Saved entries:

○ ○ ○ ○

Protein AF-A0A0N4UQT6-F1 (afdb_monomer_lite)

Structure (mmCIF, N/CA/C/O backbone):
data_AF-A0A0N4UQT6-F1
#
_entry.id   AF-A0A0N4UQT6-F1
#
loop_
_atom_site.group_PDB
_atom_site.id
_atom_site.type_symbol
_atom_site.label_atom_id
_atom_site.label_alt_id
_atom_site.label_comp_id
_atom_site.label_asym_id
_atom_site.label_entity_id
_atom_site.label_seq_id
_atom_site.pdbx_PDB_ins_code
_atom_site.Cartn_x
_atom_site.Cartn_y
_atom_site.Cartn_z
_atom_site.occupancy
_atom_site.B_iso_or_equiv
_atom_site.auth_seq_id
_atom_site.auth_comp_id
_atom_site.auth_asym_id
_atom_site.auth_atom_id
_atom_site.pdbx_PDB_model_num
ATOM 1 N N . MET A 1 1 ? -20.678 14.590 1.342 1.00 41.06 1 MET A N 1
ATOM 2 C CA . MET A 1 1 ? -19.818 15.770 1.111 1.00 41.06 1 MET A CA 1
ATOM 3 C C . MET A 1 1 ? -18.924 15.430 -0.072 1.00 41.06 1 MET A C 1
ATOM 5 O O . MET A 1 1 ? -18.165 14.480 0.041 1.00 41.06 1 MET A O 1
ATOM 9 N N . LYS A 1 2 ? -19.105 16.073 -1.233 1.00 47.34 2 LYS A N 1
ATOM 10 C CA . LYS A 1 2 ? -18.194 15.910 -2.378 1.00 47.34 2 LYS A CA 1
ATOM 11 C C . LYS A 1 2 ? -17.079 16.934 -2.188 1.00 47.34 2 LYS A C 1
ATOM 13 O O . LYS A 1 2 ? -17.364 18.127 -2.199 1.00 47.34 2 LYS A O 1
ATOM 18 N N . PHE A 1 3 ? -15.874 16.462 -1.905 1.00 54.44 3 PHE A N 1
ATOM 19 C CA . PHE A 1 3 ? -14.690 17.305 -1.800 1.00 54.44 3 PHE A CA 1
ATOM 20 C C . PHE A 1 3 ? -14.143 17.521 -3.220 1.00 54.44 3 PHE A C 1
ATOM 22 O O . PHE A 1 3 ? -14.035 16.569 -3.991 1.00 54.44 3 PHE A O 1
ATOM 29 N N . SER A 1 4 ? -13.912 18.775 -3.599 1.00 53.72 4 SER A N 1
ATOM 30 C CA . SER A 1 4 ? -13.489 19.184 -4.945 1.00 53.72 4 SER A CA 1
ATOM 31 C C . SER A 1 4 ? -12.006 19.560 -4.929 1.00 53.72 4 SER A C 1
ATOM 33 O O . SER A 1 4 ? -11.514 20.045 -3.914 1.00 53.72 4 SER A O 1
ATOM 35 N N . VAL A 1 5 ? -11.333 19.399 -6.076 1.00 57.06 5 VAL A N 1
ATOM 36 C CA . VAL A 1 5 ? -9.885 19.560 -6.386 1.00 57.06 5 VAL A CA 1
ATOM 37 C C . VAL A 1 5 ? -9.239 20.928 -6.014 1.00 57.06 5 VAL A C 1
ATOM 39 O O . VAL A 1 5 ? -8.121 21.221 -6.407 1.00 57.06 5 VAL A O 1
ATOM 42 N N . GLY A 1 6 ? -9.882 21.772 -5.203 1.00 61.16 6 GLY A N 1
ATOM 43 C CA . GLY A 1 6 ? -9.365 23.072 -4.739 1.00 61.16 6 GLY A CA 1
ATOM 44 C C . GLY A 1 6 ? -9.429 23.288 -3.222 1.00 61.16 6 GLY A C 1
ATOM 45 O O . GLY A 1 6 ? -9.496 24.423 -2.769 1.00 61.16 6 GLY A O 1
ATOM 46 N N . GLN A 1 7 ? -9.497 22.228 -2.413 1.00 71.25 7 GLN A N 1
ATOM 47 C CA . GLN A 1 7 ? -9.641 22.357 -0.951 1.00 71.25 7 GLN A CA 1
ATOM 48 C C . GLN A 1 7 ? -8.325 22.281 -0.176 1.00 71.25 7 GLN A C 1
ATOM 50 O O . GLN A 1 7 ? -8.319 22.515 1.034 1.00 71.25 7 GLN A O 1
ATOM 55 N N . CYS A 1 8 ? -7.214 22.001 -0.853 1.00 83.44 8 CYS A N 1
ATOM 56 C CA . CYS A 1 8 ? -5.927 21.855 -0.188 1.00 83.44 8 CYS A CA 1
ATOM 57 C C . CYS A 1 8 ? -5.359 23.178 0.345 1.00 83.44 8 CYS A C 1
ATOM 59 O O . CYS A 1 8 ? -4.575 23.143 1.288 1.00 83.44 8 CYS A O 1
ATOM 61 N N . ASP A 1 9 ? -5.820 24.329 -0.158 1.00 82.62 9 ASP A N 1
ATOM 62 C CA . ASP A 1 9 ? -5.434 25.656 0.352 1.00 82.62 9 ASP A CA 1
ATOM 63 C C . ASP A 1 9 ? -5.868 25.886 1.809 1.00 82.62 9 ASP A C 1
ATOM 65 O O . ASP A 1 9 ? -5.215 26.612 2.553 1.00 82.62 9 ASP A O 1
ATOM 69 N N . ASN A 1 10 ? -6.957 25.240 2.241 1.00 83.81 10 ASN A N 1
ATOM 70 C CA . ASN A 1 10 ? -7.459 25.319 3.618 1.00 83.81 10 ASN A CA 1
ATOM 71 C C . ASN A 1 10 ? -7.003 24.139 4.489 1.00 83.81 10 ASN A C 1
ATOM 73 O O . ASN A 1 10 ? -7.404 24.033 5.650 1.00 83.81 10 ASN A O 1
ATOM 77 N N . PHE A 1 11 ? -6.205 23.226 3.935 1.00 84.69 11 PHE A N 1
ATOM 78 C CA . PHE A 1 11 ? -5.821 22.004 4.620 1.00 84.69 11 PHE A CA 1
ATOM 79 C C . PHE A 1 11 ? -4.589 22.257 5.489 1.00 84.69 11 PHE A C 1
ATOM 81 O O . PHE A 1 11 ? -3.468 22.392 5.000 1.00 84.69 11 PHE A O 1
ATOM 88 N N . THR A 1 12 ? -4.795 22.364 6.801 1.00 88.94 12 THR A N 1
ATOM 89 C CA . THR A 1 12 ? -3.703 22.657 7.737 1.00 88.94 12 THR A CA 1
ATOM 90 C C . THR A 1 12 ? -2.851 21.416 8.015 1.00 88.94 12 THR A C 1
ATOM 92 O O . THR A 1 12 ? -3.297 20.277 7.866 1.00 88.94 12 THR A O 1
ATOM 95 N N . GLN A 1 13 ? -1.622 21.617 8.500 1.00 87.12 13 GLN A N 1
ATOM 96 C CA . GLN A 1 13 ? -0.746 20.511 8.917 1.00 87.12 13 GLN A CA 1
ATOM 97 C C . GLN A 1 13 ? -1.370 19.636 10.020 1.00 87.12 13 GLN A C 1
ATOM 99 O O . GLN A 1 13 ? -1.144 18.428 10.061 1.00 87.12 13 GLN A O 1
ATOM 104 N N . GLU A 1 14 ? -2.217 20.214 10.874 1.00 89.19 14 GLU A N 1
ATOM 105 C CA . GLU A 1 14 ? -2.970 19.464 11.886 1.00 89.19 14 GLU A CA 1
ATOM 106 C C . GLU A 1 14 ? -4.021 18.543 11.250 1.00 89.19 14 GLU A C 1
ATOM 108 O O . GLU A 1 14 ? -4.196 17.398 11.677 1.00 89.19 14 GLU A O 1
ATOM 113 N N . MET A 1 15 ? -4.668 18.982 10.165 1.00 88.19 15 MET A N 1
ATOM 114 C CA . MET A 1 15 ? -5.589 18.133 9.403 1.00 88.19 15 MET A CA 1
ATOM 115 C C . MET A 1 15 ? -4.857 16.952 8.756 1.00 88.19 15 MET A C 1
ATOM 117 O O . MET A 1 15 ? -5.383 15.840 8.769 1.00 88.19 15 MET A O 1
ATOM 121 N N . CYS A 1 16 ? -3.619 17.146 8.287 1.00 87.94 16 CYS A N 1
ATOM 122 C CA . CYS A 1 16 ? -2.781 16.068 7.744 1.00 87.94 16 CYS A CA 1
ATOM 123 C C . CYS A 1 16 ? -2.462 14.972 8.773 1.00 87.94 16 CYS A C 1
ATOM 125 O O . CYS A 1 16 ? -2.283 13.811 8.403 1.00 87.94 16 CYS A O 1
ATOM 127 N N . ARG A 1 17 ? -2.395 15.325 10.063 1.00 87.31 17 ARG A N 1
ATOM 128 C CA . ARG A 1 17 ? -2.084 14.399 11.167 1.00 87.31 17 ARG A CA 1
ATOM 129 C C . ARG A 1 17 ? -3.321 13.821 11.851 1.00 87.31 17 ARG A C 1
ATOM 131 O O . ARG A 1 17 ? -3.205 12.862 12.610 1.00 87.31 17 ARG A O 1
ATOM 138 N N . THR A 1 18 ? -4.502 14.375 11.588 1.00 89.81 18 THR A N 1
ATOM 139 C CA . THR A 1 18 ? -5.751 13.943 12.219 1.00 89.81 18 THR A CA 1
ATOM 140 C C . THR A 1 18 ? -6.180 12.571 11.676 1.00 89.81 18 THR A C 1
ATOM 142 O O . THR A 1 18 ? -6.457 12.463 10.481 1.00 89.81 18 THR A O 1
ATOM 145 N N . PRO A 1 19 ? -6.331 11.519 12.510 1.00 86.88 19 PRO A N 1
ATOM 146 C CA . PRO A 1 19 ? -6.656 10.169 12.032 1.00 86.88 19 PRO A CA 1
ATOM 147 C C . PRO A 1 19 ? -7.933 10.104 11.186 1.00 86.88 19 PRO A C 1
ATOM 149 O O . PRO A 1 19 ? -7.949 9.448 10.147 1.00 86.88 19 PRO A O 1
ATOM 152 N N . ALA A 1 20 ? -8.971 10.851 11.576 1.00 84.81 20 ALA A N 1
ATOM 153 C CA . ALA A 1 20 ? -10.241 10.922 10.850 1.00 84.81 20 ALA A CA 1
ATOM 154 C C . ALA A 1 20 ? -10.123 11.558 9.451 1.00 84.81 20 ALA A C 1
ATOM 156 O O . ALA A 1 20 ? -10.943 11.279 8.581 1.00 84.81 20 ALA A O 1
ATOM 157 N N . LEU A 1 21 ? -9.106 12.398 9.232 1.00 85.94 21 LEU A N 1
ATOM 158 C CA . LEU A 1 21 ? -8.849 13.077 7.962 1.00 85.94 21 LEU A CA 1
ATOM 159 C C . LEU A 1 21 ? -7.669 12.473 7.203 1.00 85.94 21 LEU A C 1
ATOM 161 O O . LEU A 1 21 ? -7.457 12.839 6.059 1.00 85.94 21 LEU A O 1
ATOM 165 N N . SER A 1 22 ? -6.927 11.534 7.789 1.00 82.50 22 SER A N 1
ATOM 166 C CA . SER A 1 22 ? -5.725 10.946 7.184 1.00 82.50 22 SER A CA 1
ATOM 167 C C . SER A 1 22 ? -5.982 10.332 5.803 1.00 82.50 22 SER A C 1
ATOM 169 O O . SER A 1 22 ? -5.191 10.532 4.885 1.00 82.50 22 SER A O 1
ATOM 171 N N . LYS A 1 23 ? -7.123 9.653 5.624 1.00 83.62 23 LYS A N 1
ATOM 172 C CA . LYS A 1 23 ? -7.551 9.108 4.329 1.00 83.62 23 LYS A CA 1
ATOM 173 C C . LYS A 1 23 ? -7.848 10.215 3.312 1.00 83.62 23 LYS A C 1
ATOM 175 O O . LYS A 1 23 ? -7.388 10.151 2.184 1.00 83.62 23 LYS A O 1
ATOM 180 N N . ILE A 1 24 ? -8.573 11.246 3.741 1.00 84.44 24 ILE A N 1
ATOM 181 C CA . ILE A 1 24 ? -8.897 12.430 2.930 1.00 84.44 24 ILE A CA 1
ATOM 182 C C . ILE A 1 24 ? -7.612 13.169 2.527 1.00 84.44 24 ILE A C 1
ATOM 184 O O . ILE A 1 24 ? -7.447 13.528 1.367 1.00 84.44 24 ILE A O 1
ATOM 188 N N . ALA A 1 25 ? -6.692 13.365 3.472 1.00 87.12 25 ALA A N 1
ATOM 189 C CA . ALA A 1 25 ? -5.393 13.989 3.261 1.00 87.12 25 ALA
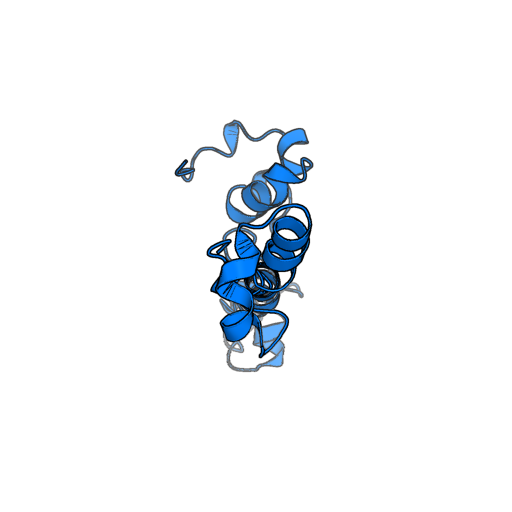 A CA 1
ATOM 190 C C . ALA A 1 25 ? -4.572 13.225 2.218 1.00 87.12 25 ALA A C 1
ATOM 192 O O . ALA A 1 25 ? -4.003 13.839 1.322 1.00 87.12 25 ALA A O 1
ATOM 193 N N . LEU A 1 26 ? -4.542 11.895 2.324 1.00 86.56 26 LEU A N 1
ATOM 194 C CA . LEU A 1 26 ? -3.859 11.014 1.385 1.00 86.56 26 LEU A CA 1
ATOM 195 C C . LEU A 1 26 ? -4.482 11.098 -0.014 1.00 86.56 26 LEU A C 1
ATOM 197 O O . LEU A 1 26 ? -3.786 11.396 -0.974 1.00 86.56 26 LEU A O 1
ATOM 201 N N . GLU A 1 27 ? -5.792 10.895 -0.132 1.00 84.50 27 GLU A N 1
ATOM 202 C CA . GLU A 1 27 ? -6.467 10.822 -1.433 1.00 84.50 27 GLU A CA 1
ATOM 203 C C . GLU A 1 27 ? -6.526 12.179 -2.151 1.00 84.50 27 GLU A C 1
ATOM 205 O O . GLU A 1 27 ? -6.436 12.223 -3.374 1.00 84.50 27 GLU A O 1
ATOM 210 N N . MET A 1 28 ? -6.671 13.290 -1.417 1.00 83.38 28 MET A N 1
ATOM 211 C CA . MET A 1 28 ? -7.006 14.591 -2.017 1.00 83.38 28 MET A CA 1
ATOM 212 C C . MET A 1 28 ? -5.927 15.658 -1.875 1.00 83.38 28 MET A C 1
ATOM 214 O O . MET A 1 28 ? -5.794 16.488 -2.769 1.00 83.38 28 MET A O 1
ATOM 218 N N . CYS A 1 29 ? -5.158 15.652 -0.784 1.00 88.44 29 CYS A N 1
ATOM 219 C CA . CYS A 1 29 ? -4.120 16.652 -0.530 1.00 88.44 29 CYS A CA 1
ATOM 220 C C . CYS A 1 29 ? -2.747 16.031 -0.223 1.00 88.44 29 CYS A C 1
ATOM 222 O O . CYS A 1 29 ? -2.078 16.477 0.718 1.00 88.44 29 CYS A O 1
ATOM 224 N N . PRO A 1 30 ? -2.280 15.031 -1.003 1.00 88.00 30 PRO A N 1
ATOM 225 C CA . PRO A 1 30 ? -1.032 14.351 -0.694 1.00 88.00 30 PRO A CA 1
ATOM 226 C C . PRO A 1 30 ? 0.156 15.307 -0.762 1.00 88.00 30 PRO A C 1
ATOM 228 O O . PRO A 1 30 ? 1.020 15.251 0.103 1.00 88.00 30 PRO A O 1
ATOM 231 N N . HIS A 1 31 ? 0.169 16.245 -1.712 1.00 86.00 31 HIS A N 1
ATOM 232 C CA . HIS A 1 31 ? 1.228 17.251 -1.820 1.00 86.00 31 HIS A CA 1
ATOM 233 C C . HIS A 1 31 ? 1.286 18.163 -0.593 1.00 86.00 31 HIS A C 1
ATOM 235 O O . HIS A 1 31 ? 2.336 18.280 0.035 1.00 86.00 31 HIS A O 1
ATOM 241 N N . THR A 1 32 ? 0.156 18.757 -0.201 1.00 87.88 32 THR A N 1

○ ○ ○ ○

*Task prompt*: Which lines run from the one holding "ATOM 220 C C" through the one holding "ATOM 225 C CA" in the records above? Repeat them exactly, both included, and nothing more.

*Task result*:
ATOM 220 C C . CYS A 1 29 ? -2.747 16.031 -0.223 1.00 88.44 29 CYS A C 1
ATOM 222 O O . CYS A 1 29 ? -2.078 16.477 0.718 1.00 88.44 29 CYS A O 1
ATOM 224 N N . PRO A 1 30 ? -2.280 15.031 -1.003 1.00 88.00 30 PRO A N 1
ATOM 225 C CA . PRO A 1 30 ? -1.032 14.351 -0.694 1.00 88.00 30 PRO A CA 1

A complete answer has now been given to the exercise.